### Provided information
★ ★ ★ ★ ★
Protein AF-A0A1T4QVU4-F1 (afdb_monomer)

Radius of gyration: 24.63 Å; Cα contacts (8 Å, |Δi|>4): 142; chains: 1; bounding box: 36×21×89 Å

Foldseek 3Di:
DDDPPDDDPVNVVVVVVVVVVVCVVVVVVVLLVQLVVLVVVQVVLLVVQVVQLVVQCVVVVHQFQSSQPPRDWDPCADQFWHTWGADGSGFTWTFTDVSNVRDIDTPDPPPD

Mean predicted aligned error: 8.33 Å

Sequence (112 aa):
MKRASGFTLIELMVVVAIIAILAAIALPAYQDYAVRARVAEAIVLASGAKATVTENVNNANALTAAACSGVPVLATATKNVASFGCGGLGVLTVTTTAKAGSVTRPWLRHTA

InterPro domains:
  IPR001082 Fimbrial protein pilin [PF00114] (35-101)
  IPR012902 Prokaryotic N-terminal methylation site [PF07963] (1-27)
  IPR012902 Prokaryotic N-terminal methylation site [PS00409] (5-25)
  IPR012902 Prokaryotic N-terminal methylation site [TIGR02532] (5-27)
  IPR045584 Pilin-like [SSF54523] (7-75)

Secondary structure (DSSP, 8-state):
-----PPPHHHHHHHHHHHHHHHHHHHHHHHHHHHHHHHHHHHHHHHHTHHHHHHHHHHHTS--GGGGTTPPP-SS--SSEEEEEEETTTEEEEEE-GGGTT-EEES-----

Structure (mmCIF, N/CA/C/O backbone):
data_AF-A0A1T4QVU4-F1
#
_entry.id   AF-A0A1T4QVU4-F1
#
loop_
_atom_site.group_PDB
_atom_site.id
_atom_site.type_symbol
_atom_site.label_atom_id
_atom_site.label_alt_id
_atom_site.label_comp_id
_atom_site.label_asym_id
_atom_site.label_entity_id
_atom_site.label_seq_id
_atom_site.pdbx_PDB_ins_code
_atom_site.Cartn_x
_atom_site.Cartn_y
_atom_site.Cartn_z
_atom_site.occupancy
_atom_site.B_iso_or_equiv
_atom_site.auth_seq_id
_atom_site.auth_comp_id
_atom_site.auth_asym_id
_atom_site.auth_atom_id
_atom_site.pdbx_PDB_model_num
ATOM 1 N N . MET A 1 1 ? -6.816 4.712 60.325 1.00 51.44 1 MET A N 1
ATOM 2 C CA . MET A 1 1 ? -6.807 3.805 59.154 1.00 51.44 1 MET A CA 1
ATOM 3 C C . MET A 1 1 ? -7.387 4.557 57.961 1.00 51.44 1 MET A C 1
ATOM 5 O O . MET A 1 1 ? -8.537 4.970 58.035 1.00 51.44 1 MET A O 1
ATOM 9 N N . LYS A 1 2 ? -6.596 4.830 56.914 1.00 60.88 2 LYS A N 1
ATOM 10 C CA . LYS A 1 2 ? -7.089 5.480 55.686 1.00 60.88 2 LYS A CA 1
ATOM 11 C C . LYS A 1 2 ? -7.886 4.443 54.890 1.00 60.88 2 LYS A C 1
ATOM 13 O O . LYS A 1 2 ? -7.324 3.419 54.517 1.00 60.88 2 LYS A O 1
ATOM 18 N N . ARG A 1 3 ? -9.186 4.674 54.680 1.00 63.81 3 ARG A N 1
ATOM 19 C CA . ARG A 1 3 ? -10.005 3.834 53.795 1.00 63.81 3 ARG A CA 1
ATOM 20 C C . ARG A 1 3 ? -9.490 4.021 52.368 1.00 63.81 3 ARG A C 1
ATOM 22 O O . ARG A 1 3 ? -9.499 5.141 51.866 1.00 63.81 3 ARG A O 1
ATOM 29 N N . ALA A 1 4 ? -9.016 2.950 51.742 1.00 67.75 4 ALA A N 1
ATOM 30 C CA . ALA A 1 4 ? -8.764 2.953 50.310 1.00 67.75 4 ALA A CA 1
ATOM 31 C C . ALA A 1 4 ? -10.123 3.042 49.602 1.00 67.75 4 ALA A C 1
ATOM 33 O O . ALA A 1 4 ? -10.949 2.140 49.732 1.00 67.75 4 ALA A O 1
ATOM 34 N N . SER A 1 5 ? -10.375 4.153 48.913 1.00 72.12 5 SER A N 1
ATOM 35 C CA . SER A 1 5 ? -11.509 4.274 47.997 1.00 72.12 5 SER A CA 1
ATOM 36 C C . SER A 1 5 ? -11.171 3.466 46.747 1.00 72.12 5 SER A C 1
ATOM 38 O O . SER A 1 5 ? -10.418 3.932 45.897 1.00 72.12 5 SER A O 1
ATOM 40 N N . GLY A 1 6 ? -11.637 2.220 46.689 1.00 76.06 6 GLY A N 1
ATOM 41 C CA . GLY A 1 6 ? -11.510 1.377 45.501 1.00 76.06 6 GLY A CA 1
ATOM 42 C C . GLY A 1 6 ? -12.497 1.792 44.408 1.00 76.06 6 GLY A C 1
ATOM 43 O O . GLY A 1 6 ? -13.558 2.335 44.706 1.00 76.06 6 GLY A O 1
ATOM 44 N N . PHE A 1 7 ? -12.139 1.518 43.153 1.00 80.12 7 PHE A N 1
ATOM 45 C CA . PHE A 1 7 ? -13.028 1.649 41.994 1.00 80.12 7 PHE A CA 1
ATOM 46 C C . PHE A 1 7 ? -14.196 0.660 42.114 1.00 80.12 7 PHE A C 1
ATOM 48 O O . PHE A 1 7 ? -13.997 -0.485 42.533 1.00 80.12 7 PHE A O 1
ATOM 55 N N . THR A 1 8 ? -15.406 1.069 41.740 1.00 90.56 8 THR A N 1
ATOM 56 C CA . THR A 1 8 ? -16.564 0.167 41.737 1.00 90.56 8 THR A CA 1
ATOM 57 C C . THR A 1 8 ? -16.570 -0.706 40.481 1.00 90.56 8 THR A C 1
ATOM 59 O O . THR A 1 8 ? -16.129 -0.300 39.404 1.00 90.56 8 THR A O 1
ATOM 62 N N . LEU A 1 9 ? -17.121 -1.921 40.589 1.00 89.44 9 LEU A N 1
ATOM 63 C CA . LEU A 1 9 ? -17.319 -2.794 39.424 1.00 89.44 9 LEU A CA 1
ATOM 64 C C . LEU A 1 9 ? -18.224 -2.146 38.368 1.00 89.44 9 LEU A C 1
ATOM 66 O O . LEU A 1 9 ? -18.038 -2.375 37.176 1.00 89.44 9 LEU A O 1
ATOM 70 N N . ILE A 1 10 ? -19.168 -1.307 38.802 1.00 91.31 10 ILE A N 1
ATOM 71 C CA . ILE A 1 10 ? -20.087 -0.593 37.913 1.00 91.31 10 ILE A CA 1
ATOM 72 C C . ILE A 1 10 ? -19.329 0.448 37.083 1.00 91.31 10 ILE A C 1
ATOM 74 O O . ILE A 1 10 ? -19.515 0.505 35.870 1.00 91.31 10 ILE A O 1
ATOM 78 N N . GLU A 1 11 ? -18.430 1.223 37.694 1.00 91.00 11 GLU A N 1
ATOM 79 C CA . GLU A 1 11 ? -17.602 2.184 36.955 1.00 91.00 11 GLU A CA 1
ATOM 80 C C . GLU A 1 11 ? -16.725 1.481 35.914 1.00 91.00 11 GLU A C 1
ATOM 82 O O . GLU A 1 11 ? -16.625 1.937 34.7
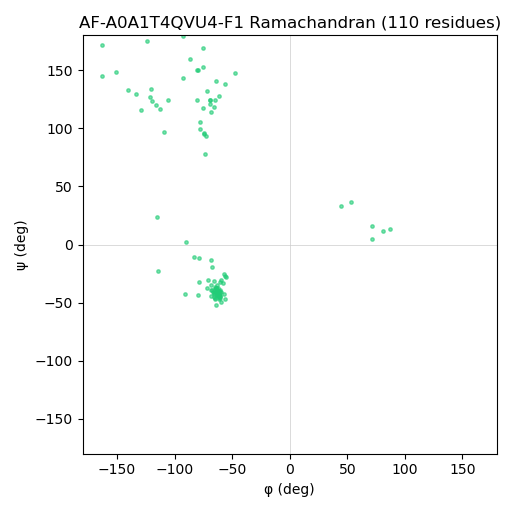75 1.00 91.00 11 GLU A O 1
ATOM 87 N N . LEU A 1 12 ? -16.146 0.330 36.262 1.00 90.62 12 LEU A N 1
ATOM 88 C CA . LEU A 1 12 ? -15.314 -0.434 35.334 1.00 90.62 12 LEU A CA 1
ATOM 89 C C . LEU A 1 12 ? -16.139 -0.991 34.160 1.00 90.62 12 LEU A C 1
ATOM 91 O O . LEU A 1 12 ? -15.711 -0.903 33.009 1.00 90.62 12 LEU A O 1
ATOM 95 N N . MET A 1 13 ? -17.350 -1.491 34.417 1.00 93.25 13 MET A N 1
ATOM 96 C CA . MET A 1 13 ? -18.255 -1.983 33.371 1.00 93.25 13 MET A CA 1
ATOM 97 C C . MET A 1 13 ? -18.663 -0.892 32.376 1.00 93.25 13 MET A C 
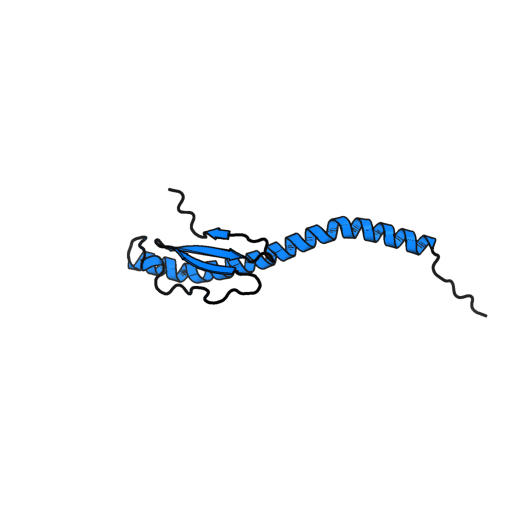1
ATOM 99 O O . MET A 1 13 ? -18.667 -1.141 31.169 1.00 93.25 13 MET A O 1
ATOM 103 N N . VAL A 1 14 ? -18.958 0.322 32.853 1.00 95.00 14 VAL A N 1
ATOM 104 C CA . VAL A 1 14 ? -19.316 1.448 31.974 1.00 95.00 14 VAL A CA 1
ATOM 105 C C . VAL A 1 14 ? -18.129 1.858 31.101 1.00 95.00 14 VAL A C 1
ATOM 107 O O . VAL A 1 14 ? -18.292 2.067 29.900 1.00 95.00 14 VAL A O 1
ATOM 110 N N . VAL A 1 15 ? -16.918 1.907 31.664 1.00 96.06 15 VAL A N 1
ATOM 111 C CA . VAL A 1 15 ? -15.703 2.229 30.897 1.00 96.06 15 VAL A CA 1
ATOM 112 C C . VAL A 1 15 ? -15.457 1.197 29.794 1.00 96.06 15 VAL A C 1
ATOM 114 O O . VAL A 1 15 ? -15.203 1.572 28.648 1.00 96.06 15 VAL A O 1
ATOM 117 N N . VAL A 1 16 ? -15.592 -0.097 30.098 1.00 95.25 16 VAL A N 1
★ ★ ★ ★ ★
### Required work
From the material above, retype precisely the lines between the line holding "ATOM 38 O O" and the line holding "ATOM 44 N N", inclusive, and nothing beyond them.

### Exercise response
ATOM 38 O O . SER A 1 5 ? -10.418 3.932 45.897 1.00 72.12 5 SER A O 1
ATOM 40 N N . GLY A 1 6 ? -11.637 2.220 46.689 1.00 76.06 6 GLY A N 1
ATOM 41 C CA . GLY A 1 6 ? -11.510 1.377 45.501 1.00 76.06 6 GLY A CA 1
ATOM 42 C C . GLY A 1 6 ? -12.497 1.792 44.408 1.00 76.06 6 GLY A C 1
ATOM 43 O O . GLY A 1 6 ? -13.558 2.335 44.706 1.00 76.06 6 GLY A O 1
ATOM 44 N N . PHE A 1 7 ? -12.139 1.518 43.153 1.00 80.12 7 PHE A N 1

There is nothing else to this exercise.